**Activity**
Take the entries that follow and return exactly the lines from the one holding "ATOM 64 O O" through the one holding "ATOM 81 O O", both included. Nothing else is needed.

**Material supplied**

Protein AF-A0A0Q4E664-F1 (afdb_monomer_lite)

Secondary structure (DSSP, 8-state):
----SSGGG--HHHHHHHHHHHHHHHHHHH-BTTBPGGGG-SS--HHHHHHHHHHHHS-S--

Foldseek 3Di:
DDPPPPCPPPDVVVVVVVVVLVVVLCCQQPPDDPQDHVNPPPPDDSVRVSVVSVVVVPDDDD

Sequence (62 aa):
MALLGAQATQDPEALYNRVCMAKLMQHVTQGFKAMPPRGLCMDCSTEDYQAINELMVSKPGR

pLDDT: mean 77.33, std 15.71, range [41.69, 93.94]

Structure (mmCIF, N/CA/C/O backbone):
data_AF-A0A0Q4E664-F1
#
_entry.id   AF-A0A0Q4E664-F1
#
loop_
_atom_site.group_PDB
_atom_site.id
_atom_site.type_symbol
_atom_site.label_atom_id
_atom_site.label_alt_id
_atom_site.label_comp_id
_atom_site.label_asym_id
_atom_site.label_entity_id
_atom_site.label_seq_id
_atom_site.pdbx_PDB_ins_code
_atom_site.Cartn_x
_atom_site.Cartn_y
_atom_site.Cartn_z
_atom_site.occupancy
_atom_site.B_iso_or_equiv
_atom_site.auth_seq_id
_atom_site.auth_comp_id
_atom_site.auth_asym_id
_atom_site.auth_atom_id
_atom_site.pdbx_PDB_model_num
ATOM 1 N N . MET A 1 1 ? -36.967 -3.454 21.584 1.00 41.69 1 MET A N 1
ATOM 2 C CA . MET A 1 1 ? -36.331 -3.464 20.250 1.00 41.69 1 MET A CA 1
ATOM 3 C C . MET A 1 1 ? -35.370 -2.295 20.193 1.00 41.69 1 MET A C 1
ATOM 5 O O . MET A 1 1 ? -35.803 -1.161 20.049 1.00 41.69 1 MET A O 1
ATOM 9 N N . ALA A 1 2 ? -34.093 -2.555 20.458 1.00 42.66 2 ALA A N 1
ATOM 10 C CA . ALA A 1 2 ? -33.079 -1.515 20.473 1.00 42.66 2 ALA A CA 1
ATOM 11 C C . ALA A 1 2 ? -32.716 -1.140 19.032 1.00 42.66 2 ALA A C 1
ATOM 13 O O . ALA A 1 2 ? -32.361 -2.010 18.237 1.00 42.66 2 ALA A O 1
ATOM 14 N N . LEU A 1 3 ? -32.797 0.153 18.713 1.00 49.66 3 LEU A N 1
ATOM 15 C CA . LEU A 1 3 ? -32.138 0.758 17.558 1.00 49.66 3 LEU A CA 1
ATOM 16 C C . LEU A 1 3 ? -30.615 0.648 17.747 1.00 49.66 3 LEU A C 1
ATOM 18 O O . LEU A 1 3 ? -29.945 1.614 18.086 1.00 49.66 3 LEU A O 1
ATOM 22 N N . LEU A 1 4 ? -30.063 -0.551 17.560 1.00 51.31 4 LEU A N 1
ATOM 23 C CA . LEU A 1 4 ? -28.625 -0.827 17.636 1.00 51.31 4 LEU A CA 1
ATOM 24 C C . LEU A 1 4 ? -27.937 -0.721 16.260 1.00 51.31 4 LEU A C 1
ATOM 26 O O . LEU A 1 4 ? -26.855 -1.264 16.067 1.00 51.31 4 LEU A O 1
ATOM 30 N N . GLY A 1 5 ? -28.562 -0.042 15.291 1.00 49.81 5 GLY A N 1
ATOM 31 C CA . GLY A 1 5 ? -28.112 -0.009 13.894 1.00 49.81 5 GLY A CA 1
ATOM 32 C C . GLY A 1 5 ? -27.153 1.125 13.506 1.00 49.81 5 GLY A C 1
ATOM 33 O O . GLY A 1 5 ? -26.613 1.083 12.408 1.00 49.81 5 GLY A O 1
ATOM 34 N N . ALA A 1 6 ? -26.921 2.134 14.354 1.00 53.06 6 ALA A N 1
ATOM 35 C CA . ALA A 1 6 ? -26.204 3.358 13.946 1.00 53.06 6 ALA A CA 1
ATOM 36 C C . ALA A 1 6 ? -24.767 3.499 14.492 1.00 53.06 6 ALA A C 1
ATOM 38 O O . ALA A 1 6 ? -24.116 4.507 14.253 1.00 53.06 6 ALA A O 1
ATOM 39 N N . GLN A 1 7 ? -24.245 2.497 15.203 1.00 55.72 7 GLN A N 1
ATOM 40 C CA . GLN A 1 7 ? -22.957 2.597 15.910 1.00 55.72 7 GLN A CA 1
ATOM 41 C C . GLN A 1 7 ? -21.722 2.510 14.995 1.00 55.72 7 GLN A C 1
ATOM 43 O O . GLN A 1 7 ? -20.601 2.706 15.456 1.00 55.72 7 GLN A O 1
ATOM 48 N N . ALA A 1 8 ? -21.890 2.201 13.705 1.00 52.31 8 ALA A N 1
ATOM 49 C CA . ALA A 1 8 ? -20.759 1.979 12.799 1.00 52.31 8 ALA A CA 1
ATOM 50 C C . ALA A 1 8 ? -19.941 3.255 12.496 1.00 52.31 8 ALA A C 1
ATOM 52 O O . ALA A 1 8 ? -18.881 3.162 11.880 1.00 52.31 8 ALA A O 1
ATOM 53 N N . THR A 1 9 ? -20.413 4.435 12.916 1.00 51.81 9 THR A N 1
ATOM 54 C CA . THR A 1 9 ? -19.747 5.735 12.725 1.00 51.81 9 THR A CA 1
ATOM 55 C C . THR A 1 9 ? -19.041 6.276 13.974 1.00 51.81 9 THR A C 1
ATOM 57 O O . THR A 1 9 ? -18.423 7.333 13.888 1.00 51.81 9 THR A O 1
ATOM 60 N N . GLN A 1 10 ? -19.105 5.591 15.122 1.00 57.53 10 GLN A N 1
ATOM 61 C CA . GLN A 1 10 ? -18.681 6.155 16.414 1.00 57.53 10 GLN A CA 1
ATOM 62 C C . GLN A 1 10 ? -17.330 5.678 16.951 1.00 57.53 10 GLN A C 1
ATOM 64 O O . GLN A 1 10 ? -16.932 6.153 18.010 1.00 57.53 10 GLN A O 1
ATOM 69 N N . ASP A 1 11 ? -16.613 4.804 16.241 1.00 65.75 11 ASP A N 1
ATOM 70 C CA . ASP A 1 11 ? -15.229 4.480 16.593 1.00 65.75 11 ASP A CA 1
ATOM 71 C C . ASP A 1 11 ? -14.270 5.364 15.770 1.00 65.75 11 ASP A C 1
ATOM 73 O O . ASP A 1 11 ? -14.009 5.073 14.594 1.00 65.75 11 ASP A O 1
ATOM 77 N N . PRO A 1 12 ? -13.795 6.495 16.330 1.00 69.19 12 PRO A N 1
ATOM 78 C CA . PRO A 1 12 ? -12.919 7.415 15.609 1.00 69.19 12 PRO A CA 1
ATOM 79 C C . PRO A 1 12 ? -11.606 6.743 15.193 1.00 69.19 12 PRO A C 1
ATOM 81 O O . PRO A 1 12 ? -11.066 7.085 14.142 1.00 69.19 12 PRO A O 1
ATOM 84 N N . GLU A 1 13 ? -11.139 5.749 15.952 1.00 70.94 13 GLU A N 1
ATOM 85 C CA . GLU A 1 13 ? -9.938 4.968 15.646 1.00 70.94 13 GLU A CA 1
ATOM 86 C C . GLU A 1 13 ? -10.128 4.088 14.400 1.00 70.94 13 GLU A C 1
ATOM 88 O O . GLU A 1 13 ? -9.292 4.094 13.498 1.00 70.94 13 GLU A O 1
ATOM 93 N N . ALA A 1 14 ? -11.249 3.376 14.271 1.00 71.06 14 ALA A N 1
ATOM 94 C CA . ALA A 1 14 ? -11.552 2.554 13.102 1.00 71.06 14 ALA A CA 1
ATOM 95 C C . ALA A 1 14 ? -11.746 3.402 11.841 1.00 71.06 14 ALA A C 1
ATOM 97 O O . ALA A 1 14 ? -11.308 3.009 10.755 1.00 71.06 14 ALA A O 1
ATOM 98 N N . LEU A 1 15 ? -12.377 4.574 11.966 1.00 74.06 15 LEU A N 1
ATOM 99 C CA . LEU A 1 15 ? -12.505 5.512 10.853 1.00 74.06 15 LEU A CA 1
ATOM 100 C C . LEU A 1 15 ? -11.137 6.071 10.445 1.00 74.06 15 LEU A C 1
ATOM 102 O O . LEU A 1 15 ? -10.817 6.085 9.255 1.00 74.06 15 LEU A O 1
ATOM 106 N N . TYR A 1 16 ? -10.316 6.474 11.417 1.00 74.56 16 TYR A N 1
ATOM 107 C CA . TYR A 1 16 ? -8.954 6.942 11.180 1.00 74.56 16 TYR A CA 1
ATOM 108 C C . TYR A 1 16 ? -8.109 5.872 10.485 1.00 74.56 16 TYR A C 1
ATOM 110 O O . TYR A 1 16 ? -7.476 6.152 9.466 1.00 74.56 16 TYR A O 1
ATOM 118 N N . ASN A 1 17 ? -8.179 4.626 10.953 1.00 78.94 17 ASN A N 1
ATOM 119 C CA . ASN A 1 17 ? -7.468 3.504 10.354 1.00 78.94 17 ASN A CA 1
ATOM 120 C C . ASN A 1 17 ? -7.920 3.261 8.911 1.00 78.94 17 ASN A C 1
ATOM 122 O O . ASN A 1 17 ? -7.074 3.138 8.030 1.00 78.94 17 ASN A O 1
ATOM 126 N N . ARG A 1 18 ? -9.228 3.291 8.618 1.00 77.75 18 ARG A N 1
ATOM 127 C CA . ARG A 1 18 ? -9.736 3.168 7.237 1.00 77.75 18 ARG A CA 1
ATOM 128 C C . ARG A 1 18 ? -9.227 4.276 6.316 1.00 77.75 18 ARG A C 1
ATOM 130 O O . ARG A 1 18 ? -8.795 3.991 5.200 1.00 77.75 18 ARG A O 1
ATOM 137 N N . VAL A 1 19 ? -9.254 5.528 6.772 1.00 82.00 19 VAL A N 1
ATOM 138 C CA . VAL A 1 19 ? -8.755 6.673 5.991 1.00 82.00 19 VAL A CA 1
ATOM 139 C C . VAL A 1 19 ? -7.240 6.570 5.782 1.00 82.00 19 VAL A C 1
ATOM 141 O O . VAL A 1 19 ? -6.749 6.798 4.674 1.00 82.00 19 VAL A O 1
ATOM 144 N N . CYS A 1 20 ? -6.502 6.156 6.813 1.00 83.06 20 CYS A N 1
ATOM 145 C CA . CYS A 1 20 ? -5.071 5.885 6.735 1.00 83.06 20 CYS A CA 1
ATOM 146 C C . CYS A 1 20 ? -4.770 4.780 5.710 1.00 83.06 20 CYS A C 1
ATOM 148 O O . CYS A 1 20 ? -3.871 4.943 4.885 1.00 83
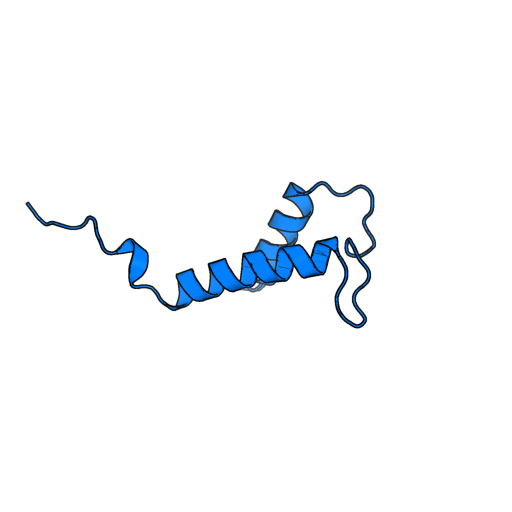.06 20 CYS A O 1
ATOM 150 N N . MET A 1 21 ? -5.569 3.704 5.680 1.00 85.44 21 MET A N 1
ATOM 151 C CA . MET A 1 21 ? -5.356 2.573 4.769 1.00 85.44 21 MET A CA 1
ATOM 152 C C . MET A 1 21 ? -5.516 2.991 3.313 1.00 85.44 21 MET A C 1
ATOM 154 O O . MET A 1 21 ? -4.677 2.652 2.479 1.00 85.44 21 MET A O 1
ATOM 158 N N . ALA A 1 22 ? -6.542 3.791 3.014 1.00 85.88 22 ALA A N 1
ATOM 159 C CA . ALA A 1 22 ? -6.759 4.319 1.672 1.00 85.88 22 ALA A CA 1
ATOM 160 C C . ALA A 1 22 ? -5.589 5.202 1.205 1.00 85.88 22 ALA A C 1
ATOM 162 O O . ALA A 1 22 ? -5.125 5.078 0.070 1.00 85.88 22 ALA A O 1
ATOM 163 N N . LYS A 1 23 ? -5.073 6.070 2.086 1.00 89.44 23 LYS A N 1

**Answer section**
ATOM 64 O O . GLN A 1 10 ? -16.932 6.153 18.010 1.00 57.53 10 GLN A O 1
ATOM 69 N N . ASP A 1 11 ? -16.613 4.804 16.241 1.00 65.75 11 ASP A N 1
ATOM 70 C CA . ASP A 1 11 ? -15.229 4.480 16.593 1.00 65.75 11 ASP A CA 1
ATOM 71 C C . ASP A 1 11 ? -14.270 5.364 15.770 1.00 65.75 11 ASP A C 1
ATOM 73 O O . ASP A 1 11 ? -14.009 5.073 14.594 1.00 65.75 11 ASP A O 1
ATOM 77 N N . PRO A 1 12 ? -13.795 6.495 16.330 1.00 69.19 12 PRO A N 1
ATOM 78 C CA . PRO A 1 12 ? -12.919 7.415 15.609 1.00 69.19 12 PRO A CA 1
ATOM 79 C C . PRO A 1 12 ? -11.606 6.743 15.193 1.00 69.19 12 PRO A C 1
ATOM 81 O O . PRO A 1 12 ? -11.066 7.085 14.142 1.00 69.19 12 PRO A O 1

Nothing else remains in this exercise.